**WHAT THE TASK ASKS**.
Where the word "tRNA" shows up in the entries below, please copy the whole line.

**DATA FOR THE TASK**.
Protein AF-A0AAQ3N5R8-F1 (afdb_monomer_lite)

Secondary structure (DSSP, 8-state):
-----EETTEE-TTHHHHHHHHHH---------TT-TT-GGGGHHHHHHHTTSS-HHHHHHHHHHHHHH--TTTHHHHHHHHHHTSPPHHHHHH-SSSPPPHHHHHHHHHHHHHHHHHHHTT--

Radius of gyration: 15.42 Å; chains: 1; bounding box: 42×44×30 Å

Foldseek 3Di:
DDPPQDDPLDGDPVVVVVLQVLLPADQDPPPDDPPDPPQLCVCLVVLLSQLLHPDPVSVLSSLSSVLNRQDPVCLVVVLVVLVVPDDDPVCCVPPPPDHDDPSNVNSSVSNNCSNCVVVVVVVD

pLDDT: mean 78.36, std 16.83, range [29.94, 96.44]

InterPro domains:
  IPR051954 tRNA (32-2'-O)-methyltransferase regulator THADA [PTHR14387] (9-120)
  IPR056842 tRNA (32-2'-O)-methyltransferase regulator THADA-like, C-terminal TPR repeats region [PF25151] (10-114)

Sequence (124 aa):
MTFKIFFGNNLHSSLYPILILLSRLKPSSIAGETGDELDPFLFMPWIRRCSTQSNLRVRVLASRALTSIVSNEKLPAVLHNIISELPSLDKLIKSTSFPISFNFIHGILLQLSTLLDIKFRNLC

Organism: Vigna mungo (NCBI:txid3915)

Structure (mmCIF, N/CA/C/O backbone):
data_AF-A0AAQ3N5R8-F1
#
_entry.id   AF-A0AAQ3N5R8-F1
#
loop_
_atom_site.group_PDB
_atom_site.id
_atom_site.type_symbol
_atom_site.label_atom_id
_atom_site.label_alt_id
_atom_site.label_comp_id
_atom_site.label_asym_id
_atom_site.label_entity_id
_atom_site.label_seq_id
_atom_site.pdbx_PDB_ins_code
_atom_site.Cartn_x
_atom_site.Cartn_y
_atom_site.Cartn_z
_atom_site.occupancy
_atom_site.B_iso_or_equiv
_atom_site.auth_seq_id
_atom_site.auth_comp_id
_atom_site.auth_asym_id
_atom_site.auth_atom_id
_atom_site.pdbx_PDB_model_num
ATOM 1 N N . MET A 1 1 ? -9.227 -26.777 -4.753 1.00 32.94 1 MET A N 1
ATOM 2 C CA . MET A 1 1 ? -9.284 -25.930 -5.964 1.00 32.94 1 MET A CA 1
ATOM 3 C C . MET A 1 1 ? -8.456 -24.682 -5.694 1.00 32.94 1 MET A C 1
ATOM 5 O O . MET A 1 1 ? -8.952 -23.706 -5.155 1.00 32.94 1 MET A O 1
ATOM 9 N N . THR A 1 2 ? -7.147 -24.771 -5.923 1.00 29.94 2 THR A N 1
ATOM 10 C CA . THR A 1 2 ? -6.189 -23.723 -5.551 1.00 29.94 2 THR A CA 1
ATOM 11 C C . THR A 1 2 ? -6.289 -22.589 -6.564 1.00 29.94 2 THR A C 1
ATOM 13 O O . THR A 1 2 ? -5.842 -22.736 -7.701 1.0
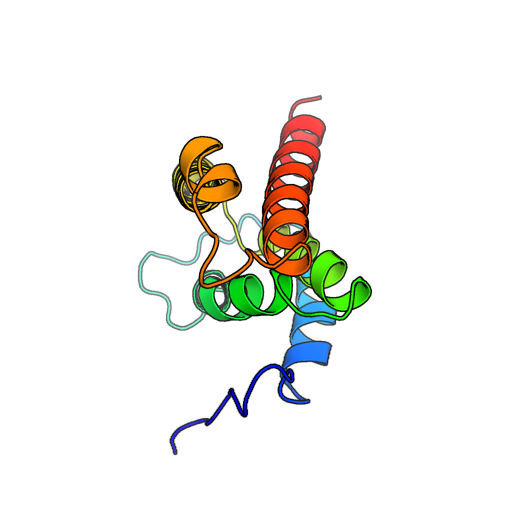0 29.94 2 THR A O 1
ATOM 16 N N . PHE A 1 3 ? -6.907 -21.473 -6.176 1.00 36.16 3 PHE A N 1
ATOM 17 C CA . PHE A 1 3 ? -6.918 -20.251 -6.973 1.00 36.16 3 PHE A CA 1
ATOM 18 C C . PHE A 1 3 ? -5.462 -19.794 -7.202 1.00 36.16 3 PHE A C 1
ATOM 20 O O . PHE A 1 3 ? -4.814 -19.233 -6.321 1.00 36.16 3 PHE A O 1
ATOM 27 N N . LYS A 1 4 ? -4.913 -20.065 -8.393 1.00 40.03 4 LYS A N 1
ATOM 28 C
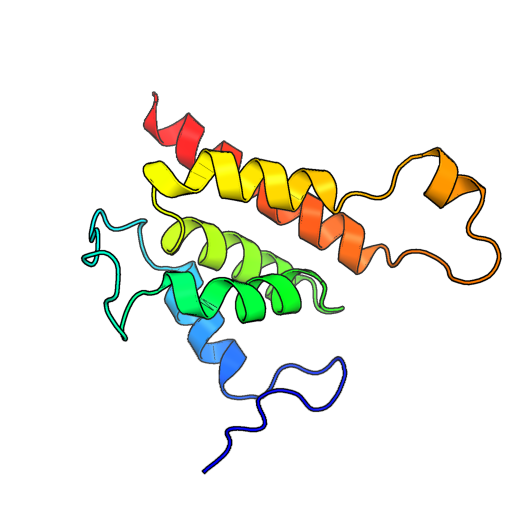 CA . LYS A 1 4 ? -3.632 -19.512 -8.860 1.00 40.03 4 LYS A CA 1
ATOM 29 C C . LYS A 1 4 ? -3.859 -18.050 -9.257 1.00 40.03 4 LYS A C 1
ATOM 31 O O . LYS A 1 4 ? -4.124 -17.746 -10.412 1.00 40.03 4 LYS A O 1
ATOM 36 N N . ILE A 1 5 ? -3.788 -17.147 -8.281 1.00 48.22 5 ILE A N 1
ATOM 37 C CA . ILE A 1 5 ? -4.097 -15.713 -8.451 1.00 48.22 5 ILE A CA 1
ATOM 38 C C . ILE A 1 5 ? -2.923 -14.920 -9.084 1.00 48.22 5 ILE A C 1
ATOM 40 O O . ILE A 1 5 ? -3.092 -13.759 -9.447 1.00 48.22 5 ILE A O 1
ATOM 44 N N . PHE A 1 6 ? -1.745 -15.522 -9.316 1.00 44.12 6 PHE A N 1
ATOM 45 C CA . PHE A 1 6 ? -0.616 -14.828 -9.958 1.00 44.12 6 PHE A CA 1
ATOM 46 C C . PHE A 1 6 ? 0.121 -15.662 -11.015 1.00 44.12 6 PHE A C 1
ATOM 48 O O . PHE A 1 6 ? 0.752 -16.667 -10.697 1.00 44.12 6 PHE A O 1
ATOM 55 N N . PHE A 1 7 ? 0.132 -15.159 -12.254 1.00 37.19 7 PHE A N 1
ATOM 56 C CA . PHE A 1 7 ? 1.115 -15.483 -13.294 1.00 37.19 7 PHE A CA 1
ATOM 57 C C . PHE A 1 7 ? 1.968 -14.219 -13.542 1.00 37.19 7 PHE A C 1
ATOM 59 O O . PHE A 1 7 ? 1.585 -13.323 -14.291 1.00 37.19 7 PHE A O 1
ATOM 66 N N . GLY A 1 8 ? 3.120 -14.110 -12.871 1.00 50.25 8 GLY A N 1
ATOM 67 C CA . GLY A 1 8 ? 4.098 -13.029 -13.093 1.00 50.25 8 GLY A CA 1
ATOM 68 C C . GLY A 1 8 ? 3.706 -11.628 -12.581 1.00 50.25 8 GLY A C 1
ATOM 69 O O . GLY A 1 8 ? 2.978 -11.481 -11.596 1.00 50.25 8 GLY A O 1
ATOM 70 N N . ASN A 1 9 ? 4.247 -10.591 -13.237 1.00 51.66 9 ASN A N 1
ATOM 71 C CA . ASN A 1 9 ? 3.976 -9.160 -12.995 1.00 51.66 9 ASN A CA 1
ATOM 72 C C . ASN A 1 9 ? 2.664 -8.679 -13.646 1.00 51.66 9 ASN A C 1
ATOM 74 O O . ASN A 1 9 ? 2.498 -7.485 -13.866 1.00 51.66 9 ASN A O 1
ATOM 78 N N . ASN A 1 10 ? 1.762 -9.596 -13.998 1.00 53.59 10 ASN A N 1
ATOM 79 C CA . ASN A 1 10 ? 0.477 -9.274 -14.596 1.00 53.59 10 ASN A CA 1
ATOM 80 C C . ASN A 1 10 ? -0.633 -9.611 -13.600 1.00 53.59 10 ASN A C 1
ATOM 82 O O . ASN A 1 10 ? -0.675 -10.701 -13.026 1.00 53.59 10 ASN A O 1
ATOM 86 N N . LEU A 1 11 ? -1.523 -8.648 -13.379 1.00 57.69 11 LEU A N 1
ATOM 87 C CA . LEU A 1 11 ? -2.721 -8.833 -12.567 1.00 57.69 11 LEU A CA 1
ATOM 88 C C . LEU A 1 11 ? -3.626 -9.864 -13.232 1.00 57.69 11 LEU A C 1
ATOM 90 O O . LEU A 1 11 ? -3.932 -9.744 -14.417 1.00 57.69 11 LEU A O 1
ATOM 94 N N . HIS A 1 12 ? -4.093 -10.847 -12.467 1.00 66.62 12 HIS A N 1
ATOM 95 C CA . HIS A 1 12 ? -5.153 -11.731 -12.933 1.00 66.62 12 HIS A CA 1
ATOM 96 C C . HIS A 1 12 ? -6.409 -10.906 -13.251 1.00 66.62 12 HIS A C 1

**EXERCISE ANSWER**.
  IPR051954 tRNA (32-2'-O)-methyltransferase regulator THADA [PTHR14387] (9-120)
  IPR056842 tRNA (32-2'-O)-methyltransferase regulator THADA-like, C-terminal TPR repeats region [PF25151] (10-114)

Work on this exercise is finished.